El triunfo de Abelardo de la Espriella en la primera vuelta presidencial de Colombia no solo remeció el tablero político. También movió al mercado.
Pues, tras imponerse con cerca del 43,7% de los votos y pasar al balotaje frente al izquierdista Iván Cepeda, el abogado y empresario colombiano fue recibido con optimismo por los inversionistas.
Por ejemplo, los bonos soberanos del país en dólares subieron en toda la curva de rendimiento, en una señal clara de que el mercado interpreta su avance como una posible corrección de rumbo frente al ciclo económico y político del actual gobierno de
Gustavo Petro.
De la Espriella representa, para buena parte del mercado, una alternativa más favorable a la empresa privada, al ajuste fiscal y a una mayor ortodoxia económica.
Ejes de su programa
Su programa combina tres ejes centrales.
Reducción del gasto público, recortes tributarios y una ofensiva para reactivar sectores como hidrocarburos, minería y actividad productiva privada. En línea con referentes internacionales que admira, como Javier Milei, Donald Trump y Nayib Bukele, el candidato ha prometido usar "la motosierra" para aplicar severos recortes al aparato estatal.

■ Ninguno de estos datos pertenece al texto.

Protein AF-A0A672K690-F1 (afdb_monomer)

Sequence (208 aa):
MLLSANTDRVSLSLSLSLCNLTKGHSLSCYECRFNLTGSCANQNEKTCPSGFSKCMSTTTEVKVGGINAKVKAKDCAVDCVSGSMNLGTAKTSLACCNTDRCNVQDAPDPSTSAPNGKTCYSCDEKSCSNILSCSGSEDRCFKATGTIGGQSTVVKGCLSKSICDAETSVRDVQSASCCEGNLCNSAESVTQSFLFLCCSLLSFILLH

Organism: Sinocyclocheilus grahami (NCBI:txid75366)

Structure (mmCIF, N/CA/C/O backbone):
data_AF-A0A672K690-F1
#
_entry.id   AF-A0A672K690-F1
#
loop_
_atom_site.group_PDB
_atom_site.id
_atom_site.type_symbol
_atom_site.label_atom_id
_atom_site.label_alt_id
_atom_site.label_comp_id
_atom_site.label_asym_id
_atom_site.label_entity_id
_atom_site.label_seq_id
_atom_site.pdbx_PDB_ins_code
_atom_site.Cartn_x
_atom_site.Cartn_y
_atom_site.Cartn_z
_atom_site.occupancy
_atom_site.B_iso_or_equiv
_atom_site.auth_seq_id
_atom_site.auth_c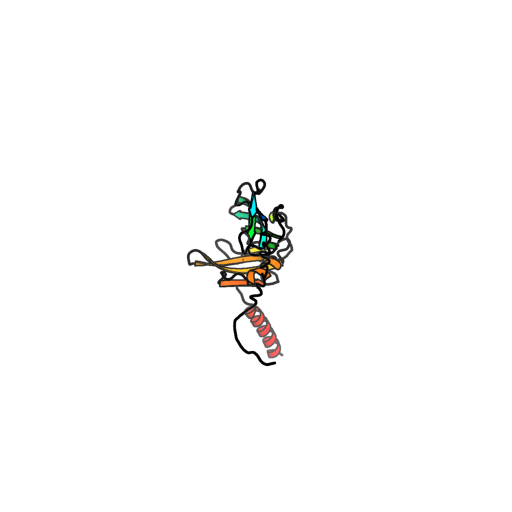omp_id
_atom_site.auth_asym_id
_atom_site.auth_atom_id
_atom_site.pdbx_PDB_model_num
ATOM 1 N N . MET A 1 1 ? 33.807 -67.256 -44.863 1.00 36.34 1 MET A N 1
ATOM 2 C CA . MET A 1 1 ? 35.236 -67.424 -44.537 1.00 36.34 1 MET A CA 1
ATOM 3 C C . MET A 1 1 ? 35.475 -66.678 -43.237 1.00 36.34 1 MET A C 1
ATOM 5 O O . MET A 1 1 ? 35.366 -65.462 -43.216 1.00 36.34 1 MET A O 1
ATOM 9 N N . LEU A 1 2 ? 35.612 -67.427 -42.143 1.00 32.69 2 LEU A N 1
ATOM 10 C CA . LEU A 1 2 ? 35.894 -66.904 -40.807 1.00 32.69 2 LEU A CA 1
ATOM 11 C C . LEU A 1 2 ? 37.315 -66.338 -40.783 1.00 32.69 2 LEU A C 1
ATOM 13 O O . LEU A 1 2 ? 38.254 -67.093 -41.008 1.00 32.69 2 LEU A O 1
ATOM 17 N N . LEU A 1 3 ? 37.461 -65.054 -40.463 1.00 33.84 3 LEU A N 1
ATOM 18 C CA . LEU A 1 3 ? 38.686 -64.497 -39.898 1.00 33.84 3 LEU A CA 1
ATOM 19 C C . LEU A 1 3 ? 38.291 -63.541 -38.767 1.00 33.84 3 LEU A C 1
ATOM 21 O O . LEU A 1 3 ? 37.621 -62.534 -38.977 1.00 33.84 3 LEU A O 1
ATOM 25 N N . SER A 1 4 ? 38.675 -63.932 -37.557 1.00 31.98 4 SER A N 1
ATOM 26 C CA . SER A 1 4 ? 38.643 -63.142 -36.330 1.00 31.98 4 SER A CA 1
ATOM 27 C C . SER A 1 4 ? 39.939 -62.338 -36.226 1.00 31.98 4 SER A C 1
ATOM 29 O O . SER A 1 4 ? 40.998 -62.934 -36.403 1.00 31.98 4 SER A O 1
ATOM 31 N N . ALA A 1 5 ? 39.855 -61.044 -35.891 1.00 37.50 5 ALA A N 1
ATOM 32 C CA . ALA A 1 5 ? 40.656 -60.381 -34.847 1.00 37.50 5 ALA A CA 1
ATOM 33 C C . ALA A 1 5 ? 40.473 -58.846 -34.877 1.00 37.50 5 ALA A C 1
ATOM 35 O O . ALA A 1 5 ? 40.943 -58.170 -35.782 1.00 37.50 5 ALA A O 1
ATOM 36 N N . ASN A 1 6 ? 39.796 -58.352 -33.837 1.00 35.31 6 ASN A N 1
ATOM 37 C CA . ASN A 1 6 ? 40.139 -57.211 -32.979 1.00 35.31 6 ASN A CA 1
ATOM 38 C C . ASN A 1 6 ? 40.543 -55.847 -33.590 1.00 35.31 6 ASN A C 1
ATOM 40 O O . ASN A 1 6 ? 41.589 -55.723 -34.222 1.00 35.31 6 ASN A O 1
ATOM 44 N N . THR A 1 7 ? 39.797 -54.789 -33.235 1.00 35.22 7 THR A N 1
ATOM 45 C CA . THR A 1 7 ? 40.250 -53.615 -32.438 1.00 35.22 7 THR A CA 1
ATOM 46 C C . THR A 1 7 ? 39.352 -52.399 -32.728 1.00 35.22 7 THR A C 1
ATOM 48 O O . THR A 1 7 ? 39.368 -51.829 -33.816 1.00 35.22 7 THR A O 1
ATOM 51 N N . ASP A 1 8 ? 38.539 -52.059 -31.729 1.00 40.19 8 ASP A N 1
ATOM 52 C CA . ASP A 1 8 ? 37.984 -50.752 -31.354 1.00 40.19 8 ASP A CA 1
ATOM 53 C C . ASP A 1 8 ? 37.812 -49.653 -32.419 1.00 40.19 8 ASP A C 1
ATOM 55 O O . ASP A 1 8 ? 38.727 -48.906 -32.764 1.00 40.19 8 ASP A O 1
ATOM 59 N N . ARG A 1 9 ? 36.550 -49.413 -32.795 1.00 42.53 9 ARG A N 1
ATOM 60 C CA . ARG A 1 9 ? 36.069 -48.069 -33.148 1.00 42.53 9 ARG A CA 1
ATOM 61 C C . ARG A 1 9 ? 34.797 -47.771 -32.368 1.00 42.53 9 ARG A C 1
ATOM 63 O O . ARG A 1 9 ? 33.690 -47.920 -32.879 1.00 42.53 9 ARG A O 1
ATOM 70 N N . VAL A 1 10 ? 34.956 -47.340 -31.118 1.00 41.53 10 VAL A N 1
ATOM 71 C CA . VAL A 1 10 ? 33.871 -46.674 -30.389 1.00 41.53 10 VAL A CA 1
ATOM 72 C C . VAL A 1 10 ? 33.626 -45.340 -31.094 1.00 41.53 10 VAL A C 1
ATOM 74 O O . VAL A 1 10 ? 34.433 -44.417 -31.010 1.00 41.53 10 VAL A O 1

En concreto, el candidato fija como meta un crecimiento del 7% anual y propone combatir la pobreza a través del Plan Cosecha Solidaria. Su agenda fiscal incluye lograr un superávit fiscal primario mediante un ajuste inicial de aproximadamente 70 billones de pesos (cerca de US$19 mil millones) y una reducción de la carga tributaria a empresas que, en su apuesta, incentivaría sus negocios y provocaría mayor recaudación.
Ese discurso ha generado expectativas entre gestores de fondos, especialmente por el deterioro fiscal que arrastra Colombia. La preocupación por el elevado gasto público ya había golpeado al mercado, provocando rebajas en la calificación crediticia y diferenciales más altos que los de países con notas similares.
En ese contexto, varios inversionistas ven en de la Espriella una opción capaz de frenar una mayor erosión fiscal y preservar la independencia del Banco Central, un punto que consideran amenazado durante la administración Petro.
"La combinación de la agenda de seguridad y la actitud hacia un programa de reformas favorable a las empresas resulta más aceptable para los mercados que la administración actual", afirmó Manuel Mondia, gestor de cartera de Aquila Asset Management, según Bloomberg.
El entusiasmo financiero también se explica por contraste.
Su rival en segunda vuelta, Iván Cepeda, es visto como una continuidad del proyecto de Petro, con mayor gasto social, más intervención estatal y una postura más escéptica frente a la influencia de Estados Unidos en la región. Para el mercado, esa opción implicaría más incertidumbre fiscal y regulatoria.
Sin embargo, el apoyo de los inversionistas a de la Espriella no está exento de dudas. Aunque promete controlar el déficit, reducir impuestos y ordenar las cuentas públicas, algunos analistas cuestionan si un candidato de estilo populista y fuertemente personalista será capaz de impulsar recortes de gasto impopulares una vez en el poder.
"De la Espriella es un populista de corazón. Dudo mucho que vaya a hacer los recortes de gastos de los que habla", sostuvo Edwin Gutiérrez, director de deuda soberana de mercados emergentes en Aberdeen a Bloomberg.
Otros, en cambio, creen que su llegada a la presidencia abriría espacio para una reforma fiscal más seria. Desde Bramshill Investments, el gestor Arif Joshi afirmó que el mercado considera probable que el candidato impulse una corrección del déficit y una mayor ortodoxia en el Banco Central.
Orden Público
La agenda económica de De la Espriella también se apoya en una visión dura del orden público.
Para él, seguridad y economía están conectadas, pues combatir narcotráfico, crimen organizado e ilegalidad sería una condición previa para recuperar inversión, productividad y confianza. Por eso su discurso de "mano de hierro" no solo apunta al votante preocupado por la violencia, sino también al empresariado que ve en la inseguridad un freno estructural para el crecimiento.
Aun así, su figura sigue siendo controvertida.
Su pasado como abogado defensor en casos de alta exposición mediática, su tono confrontacional y sus comentarios polémicos generan resistencia en sectores de centro. Ese será uno de sus principales desafíos de cara a la segunda vuelta.